DON'T BELIEVE FOR ONE MINUTE THEY TRYING TO HELP NEW ORLEANS!
We know something about Disaster Capitalism 'round these parts these days as public housing residents and other renters are denied the right to return, and now with huge insurance bills and huge increases in property tax assessments it appears the powers that be in that predatory capitalism realm are trying to force even middle-class homeowners out of New Orleans. Every third house is for sale, while economic opportunity is being denied to all except the elite, it seems........
I think Klein has it right on this one, from the events in NYC on 9/11/01, to Iraq in '03, to Katrina in '05 ~ the rich are getting richer and the poor are getting not only poorer but displaced, forced to be come nomads.......
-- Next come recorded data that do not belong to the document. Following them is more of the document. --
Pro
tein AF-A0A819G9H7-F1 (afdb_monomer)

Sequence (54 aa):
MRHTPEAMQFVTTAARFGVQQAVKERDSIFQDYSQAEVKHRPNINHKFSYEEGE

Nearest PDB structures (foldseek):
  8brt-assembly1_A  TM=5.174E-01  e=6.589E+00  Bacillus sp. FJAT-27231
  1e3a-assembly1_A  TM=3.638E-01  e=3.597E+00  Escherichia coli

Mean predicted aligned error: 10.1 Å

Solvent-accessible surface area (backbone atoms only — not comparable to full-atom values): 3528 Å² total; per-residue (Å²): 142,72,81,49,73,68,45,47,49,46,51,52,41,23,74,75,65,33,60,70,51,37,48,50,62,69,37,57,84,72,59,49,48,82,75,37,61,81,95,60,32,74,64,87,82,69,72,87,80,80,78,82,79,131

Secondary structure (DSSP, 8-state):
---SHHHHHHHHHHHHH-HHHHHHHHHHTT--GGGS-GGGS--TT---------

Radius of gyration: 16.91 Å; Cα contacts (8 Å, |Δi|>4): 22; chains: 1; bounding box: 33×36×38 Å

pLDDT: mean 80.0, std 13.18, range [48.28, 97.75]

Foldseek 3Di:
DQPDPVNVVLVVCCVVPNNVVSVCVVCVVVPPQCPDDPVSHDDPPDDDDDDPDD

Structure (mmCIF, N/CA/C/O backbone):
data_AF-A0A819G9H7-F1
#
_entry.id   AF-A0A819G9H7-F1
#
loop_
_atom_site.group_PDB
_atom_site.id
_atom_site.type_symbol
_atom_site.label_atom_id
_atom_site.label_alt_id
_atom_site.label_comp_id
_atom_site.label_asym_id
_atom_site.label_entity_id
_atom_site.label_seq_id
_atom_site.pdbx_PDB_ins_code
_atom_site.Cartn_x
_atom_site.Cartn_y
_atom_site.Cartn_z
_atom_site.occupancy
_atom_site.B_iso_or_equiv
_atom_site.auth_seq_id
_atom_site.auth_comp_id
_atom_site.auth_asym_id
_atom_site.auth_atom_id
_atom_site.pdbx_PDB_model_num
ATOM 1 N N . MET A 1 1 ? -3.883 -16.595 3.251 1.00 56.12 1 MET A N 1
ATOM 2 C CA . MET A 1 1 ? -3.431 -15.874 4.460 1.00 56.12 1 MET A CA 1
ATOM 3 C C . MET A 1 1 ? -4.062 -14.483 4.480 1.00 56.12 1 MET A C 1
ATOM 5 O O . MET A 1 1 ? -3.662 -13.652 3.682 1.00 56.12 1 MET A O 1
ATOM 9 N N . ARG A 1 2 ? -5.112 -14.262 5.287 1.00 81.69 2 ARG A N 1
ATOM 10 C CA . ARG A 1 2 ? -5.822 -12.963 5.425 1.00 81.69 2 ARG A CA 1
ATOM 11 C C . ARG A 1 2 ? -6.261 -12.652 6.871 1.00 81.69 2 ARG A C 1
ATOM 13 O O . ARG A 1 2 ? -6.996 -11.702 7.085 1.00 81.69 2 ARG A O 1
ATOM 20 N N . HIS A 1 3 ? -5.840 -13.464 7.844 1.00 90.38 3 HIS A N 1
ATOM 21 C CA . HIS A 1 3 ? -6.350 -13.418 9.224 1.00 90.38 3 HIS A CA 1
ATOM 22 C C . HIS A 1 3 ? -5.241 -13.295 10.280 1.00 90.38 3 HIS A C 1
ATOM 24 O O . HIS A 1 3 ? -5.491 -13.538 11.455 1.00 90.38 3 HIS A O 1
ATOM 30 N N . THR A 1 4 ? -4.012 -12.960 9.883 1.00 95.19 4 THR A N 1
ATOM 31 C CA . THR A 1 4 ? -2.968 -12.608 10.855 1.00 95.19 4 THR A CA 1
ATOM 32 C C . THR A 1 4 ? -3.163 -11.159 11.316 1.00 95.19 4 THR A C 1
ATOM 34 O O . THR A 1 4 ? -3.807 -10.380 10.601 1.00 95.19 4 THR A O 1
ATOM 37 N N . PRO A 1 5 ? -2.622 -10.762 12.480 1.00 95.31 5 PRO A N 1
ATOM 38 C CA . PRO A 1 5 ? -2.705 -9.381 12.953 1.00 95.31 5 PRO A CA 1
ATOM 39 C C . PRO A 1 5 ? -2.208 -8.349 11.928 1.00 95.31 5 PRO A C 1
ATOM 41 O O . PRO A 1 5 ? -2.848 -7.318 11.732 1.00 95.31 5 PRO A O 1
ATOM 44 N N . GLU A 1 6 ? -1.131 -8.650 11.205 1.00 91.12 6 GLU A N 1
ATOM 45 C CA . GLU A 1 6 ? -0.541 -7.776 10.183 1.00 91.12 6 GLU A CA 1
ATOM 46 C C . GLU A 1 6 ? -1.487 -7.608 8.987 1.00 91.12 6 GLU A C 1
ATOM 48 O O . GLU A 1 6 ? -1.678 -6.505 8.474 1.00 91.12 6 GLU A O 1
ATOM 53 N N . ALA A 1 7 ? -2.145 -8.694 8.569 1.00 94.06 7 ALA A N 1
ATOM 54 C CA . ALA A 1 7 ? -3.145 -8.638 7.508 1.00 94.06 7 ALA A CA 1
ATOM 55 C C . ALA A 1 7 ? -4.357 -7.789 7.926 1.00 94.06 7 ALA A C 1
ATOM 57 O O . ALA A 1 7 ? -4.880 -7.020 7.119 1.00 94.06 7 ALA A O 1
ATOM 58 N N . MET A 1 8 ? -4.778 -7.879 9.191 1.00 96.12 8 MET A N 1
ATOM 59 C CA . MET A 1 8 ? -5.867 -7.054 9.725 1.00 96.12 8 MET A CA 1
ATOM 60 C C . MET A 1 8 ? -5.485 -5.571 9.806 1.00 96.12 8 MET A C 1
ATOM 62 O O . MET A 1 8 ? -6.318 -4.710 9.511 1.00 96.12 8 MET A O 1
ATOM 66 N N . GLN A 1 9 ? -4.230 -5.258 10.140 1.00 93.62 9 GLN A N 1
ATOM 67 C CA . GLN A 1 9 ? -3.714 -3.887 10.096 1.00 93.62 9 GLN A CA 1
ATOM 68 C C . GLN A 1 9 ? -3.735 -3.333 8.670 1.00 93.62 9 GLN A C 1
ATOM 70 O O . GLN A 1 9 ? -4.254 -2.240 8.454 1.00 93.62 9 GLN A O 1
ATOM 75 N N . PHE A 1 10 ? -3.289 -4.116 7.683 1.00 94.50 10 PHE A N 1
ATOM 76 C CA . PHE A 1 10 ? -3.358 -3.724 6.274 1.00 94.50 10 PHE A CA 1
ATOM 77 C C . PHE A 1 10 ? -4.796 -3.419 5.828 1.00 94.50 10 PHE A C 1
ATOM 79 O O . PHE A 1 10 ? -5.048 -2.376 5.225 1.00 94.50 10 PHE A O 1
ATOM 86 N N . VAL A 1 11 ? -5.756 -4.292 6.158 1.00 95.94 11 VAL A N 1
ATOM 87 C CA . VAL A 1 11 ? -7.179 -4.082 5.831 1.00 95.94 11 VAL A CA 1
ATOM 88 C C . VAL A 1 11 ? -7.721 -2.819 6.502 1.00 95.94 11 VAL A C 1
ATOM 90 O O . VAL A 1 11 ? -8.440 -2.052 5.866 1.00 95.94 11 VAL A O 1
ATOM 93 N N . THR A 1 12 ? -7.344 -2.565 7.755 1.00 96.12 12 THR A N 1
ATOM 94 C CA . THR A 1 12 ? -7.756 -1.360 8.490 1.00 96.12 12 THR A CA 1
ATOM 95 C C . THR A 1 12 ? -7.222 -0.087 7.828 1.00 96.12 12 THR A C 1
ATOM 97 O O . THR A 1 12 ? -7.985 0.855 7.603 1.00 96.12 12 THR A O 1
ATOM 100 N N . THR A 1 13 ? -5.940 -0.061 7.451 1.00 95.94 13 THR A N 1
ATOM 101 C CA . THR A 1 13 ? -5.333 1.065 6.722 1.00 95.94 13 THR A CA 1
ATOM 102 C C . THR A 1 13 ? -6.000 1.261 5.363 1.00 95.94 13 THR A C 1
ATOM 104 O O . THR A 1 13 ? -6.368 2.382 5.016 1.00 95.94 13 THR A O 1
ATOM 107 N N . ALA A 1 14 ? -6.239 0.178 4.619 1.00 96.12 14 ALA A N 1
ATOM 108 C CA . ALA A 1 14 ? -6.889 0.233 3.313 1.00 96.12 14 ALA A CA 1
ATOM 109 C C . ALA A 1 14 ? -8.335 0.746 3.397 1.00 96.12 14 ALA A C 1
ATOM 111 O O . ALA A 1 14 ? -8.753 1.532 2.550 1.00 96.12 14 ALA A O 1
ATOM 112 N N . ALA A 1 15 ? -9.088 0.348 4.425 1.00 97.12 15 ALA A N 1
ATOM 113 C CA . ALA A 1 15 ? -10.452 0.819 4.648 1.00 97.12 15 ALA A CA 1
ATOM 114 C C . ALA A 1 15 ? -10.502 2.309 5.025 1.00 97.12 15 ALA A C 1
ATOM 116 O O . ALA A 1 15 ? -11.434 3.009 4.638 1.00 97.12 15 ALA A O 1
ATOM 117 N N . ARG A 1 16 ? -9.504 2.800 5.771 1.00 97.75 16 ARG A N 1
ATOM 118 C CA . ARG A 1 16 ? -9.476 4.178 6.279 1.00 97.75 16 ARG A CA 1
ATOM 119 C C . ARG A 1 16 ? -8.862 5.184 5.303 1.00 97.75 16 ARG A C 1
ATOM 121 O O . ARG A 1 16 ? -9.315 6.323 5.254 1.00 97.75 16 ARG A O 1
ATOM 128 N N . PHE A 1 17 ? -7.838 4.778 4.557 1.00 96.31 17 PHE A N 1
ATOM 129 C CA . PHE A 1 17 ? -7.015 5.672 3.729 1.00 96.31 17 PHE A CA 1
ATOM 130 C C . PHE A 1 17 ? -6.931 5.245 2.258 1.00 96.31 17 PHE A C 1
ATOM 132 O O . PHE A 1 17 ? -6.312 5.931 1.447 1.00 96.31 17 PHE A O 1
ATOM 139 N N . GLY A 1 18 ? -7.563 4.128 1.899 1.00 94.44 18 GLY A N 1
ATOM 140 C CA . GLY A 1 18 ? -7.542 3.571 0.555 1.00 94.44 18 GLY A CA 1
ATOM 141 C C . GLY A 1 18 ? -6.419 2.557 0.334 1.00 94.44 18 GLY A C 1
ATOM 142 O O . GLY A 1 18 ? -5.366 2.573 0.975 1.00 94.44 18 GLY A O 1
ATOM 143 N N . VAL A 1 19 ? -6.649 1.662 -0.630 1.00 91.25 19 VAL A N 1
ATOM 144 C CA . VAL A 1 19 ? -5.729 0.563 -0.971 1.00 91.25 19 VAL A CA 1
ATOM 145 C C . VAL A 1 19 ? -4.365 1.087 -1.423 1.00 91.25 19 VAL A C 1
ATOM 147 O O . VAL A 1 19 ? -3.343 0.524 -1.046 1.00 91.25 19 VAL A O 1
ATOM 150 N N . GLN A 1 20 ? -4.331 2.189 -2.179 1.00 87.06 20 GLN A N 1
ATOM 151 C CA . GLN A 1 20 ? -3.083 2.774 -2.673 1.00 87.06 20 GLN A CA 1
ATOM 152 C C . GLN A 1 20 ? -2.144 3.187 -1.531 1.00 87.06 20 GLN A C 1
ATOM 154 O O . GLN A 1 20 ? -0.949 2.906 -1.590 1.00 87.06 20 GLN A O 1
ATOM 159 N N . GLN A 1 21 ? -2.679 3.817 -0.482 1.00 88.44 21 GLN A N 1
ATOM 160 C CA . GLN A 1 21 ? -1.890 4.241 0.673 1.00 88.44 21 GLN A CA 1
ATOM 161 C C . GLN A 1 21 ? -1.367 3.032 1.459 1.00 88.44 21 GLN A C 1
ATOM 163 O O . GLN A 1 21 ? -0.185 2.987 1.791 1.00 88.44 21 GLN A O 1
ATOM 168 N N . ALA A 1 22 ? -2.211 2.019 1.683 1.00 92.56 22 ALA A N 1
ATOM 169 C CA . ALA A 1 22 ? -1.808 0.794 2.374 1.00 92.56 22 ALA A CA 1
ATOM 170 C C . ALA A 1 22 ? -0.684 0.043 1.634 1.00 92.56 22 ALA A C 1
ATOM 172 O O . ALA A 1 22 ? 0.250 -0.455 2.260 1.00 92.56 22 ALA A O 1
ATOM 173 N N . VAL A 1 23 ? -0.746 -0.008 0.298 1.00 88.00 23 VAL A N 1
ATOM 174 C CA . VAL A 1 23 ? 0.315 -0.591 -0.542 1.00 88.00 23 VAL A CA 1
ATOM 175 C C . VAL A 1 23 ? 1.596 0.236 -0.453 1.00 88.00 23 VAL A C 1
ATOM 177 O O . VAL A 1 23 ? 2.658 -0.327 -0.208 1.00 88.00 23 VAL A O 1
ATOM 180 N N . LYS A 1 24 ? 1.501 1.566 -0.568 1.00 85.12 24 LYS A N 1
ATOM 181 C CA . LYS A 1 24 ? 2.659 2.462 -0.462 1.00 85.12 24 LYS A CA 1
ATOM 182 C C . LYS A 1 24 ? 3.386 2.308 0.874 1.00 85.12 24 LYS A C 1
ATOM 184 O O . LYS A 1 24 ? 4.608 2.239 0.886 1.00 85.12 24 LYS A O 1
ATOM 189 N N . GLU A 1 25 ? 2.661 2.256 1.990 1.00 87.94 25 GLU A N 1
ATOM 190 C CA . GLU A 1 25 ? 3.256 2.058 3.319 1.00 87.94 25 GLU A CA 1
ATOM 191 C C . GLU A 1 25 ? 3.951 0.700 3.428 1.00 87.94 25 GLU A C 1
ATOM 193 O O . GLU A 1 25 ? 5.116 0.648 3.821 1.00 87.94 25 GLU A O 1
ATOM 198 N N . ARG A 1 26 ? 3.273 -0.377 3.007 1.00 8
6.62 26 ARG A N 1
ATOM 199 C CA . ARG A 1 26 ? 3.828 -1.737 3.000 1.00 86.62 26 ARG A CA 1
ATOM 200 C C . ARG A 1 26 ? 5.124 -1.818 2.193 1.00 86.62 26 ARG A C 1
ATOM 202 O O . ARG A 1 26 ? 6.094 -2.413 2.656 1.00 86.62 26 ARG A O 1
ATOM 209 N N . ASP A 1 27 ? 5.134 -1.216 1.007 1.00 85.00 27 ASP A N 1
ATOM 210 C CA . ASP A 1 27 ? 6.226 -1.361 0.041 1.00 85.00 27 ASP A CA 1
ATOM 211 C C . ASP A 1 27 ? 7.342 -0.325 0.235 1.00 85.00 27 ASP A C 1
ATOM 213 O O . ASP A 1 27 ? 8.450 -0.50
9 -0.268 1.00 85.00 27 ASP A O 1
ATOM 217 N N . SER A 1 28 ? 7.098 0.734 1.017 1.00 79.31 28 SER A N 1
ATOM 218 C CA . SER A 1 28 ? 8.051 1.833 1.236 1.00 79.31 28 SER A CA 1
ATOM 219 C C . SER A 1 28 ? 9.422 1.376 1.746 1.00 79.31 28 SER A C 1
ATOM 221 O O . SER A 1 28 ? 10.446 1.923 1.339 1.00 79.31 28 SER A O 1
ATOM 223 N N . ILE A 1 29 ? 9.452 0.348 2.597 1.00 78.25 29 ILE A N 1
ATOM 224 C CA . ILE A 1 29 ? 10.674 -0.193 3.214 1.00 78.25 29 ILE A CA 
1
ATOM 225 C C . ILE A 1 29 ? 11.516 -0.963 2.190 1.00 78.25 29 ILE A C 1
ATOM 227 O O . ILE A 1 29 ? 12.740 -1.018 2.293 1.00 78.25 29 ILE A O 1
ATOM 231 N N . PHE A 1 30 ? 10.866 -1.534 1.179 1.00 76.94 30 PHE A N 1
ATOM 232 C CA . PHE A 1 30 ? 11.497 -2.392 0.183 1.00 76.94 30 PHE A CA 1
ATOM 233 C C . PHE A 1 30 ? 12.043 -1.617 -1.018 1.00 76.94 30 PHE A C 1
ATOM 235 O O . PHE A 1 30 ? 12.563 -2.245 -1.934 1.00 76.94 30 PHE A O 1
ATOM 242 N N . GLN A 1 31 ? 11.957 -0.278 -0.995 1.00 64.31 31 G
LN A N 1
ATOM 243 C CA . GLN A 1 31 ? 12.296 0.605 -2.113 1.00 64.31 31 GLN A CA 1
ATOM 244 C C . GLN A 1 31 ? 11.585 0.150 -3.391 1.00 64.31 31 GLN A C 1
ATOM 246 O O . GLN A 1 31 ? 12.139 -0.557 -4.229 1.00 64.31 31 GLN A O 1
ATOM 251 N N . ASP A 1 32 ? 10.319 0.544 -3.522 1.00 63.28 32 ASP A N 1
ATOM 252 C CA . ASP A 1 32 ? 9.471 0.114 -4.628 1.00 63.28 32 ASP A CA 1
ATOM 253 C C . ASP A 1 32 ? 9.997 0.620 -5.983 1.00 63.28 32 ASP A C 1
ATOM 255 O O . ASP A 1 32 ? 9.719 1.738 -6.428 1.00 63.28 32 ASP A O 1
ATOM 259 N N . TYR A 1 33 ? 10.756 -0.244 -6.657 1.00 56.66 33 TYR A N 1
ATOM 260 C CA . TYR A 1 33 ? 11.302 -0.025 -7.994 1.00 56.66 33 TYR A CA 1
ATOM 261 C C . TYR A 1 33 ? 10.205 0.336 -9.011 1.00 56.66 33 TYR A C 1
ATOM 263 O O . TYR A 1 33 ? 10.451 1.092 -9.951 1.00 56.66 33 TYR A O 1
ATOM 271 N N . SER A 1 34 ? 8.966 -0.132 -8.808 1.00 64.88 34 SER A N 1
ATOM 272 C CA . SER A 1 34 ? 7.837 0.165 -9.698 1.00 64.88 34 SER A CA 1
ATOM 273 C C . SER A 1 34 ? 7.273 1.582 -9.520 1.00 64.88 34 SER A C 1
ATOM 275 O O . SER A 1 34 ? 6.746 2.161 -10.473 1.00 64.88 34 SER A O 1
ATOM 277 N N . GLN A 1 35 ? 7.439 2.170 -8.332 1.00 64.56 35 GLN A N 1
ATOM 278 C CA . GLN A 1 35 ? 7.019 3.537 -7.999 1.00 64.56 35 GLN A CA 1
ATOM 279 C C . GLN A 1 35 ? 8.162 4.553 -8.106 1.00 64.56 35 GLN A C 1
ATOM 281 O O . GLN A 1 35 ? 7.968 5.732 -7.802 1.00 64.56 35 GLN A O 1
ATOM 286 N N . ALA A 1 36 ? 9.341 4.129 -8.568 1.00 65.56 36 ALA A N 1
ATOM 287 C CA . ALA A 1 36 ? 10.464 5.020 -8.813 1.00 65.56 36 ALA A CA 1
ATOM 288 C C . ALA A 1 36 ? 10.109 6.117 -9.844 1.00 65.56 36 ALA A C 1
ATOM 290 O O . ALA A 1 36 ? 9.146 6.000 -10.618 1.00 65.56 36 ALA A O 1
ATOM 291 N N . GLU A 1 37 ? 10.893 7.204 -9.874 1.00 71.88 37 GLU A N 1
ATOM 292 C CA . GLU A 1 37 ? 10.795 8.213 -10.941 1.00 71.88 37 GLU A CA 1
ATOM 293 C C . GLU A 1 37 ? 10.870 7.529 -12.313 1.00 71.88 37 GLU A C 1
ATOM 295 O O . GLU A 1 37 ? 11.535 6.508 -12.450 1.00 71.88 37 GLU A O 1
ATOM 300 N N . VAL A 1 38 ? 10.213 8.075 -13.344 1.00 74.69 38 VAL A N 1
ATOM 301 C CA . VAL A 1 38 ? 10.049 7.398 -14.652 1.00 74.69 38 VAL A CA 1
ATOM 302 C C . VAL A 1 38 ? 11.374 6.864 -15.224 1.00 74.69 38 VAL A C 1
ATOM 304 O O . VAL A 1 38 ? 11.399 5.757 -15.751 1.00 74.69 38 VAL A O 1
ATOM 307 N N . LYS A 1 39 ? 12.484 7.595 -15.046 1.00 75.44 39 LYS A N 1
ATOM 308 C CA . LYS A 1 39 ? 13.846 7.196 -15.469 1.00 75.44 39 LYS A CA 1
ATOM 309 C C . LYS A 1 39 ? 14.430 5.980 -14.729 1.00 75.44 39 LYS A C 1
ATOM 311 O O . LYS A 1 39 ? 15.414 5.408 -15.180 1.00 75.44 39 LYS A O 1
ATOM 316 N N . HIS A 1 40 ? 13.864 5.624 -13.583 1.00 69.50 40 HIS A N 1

Naomi Klien speaks at Loyola Law School
RESIST DISASTER CAPITALISM WITH DISASTER COLLECTISM
Share information and resources!
Two years on from Katrina I believe that a social economy approach is necessary to mitigate the abuses of the private market and to hold the disaster capitalists at bay.....
Presently New Orleans Department of Economic Development is in a shambles, with the 3rd Director in as many years having just recently resigned. I don't think this is an accident, but rather a covert initiative on the part of the private marketeers, the neoliberal FREE marketeers...their idea of free markets is lots of profits for them "For FREE" and screw everyone else......
these cats that view the world in terms of a Winner- Loser scenario.....when they talk about how much opportunity there is on the Gulf Coast now they are speaking of the $BILLION$ of dollars in Gulf Opportunity Zone money for rebuilding and manuvering so New Orleans' economic development apperatus is disabled allows them to tap into that money much easier -- to take the money and run.......as they have done in so many other places. And it makes it more difficult for the grassroots to tap into these funds and do something significant - more community and broad-based......
These tactics stifle collectivism at a time when it really needs to be encouraged and facilitated.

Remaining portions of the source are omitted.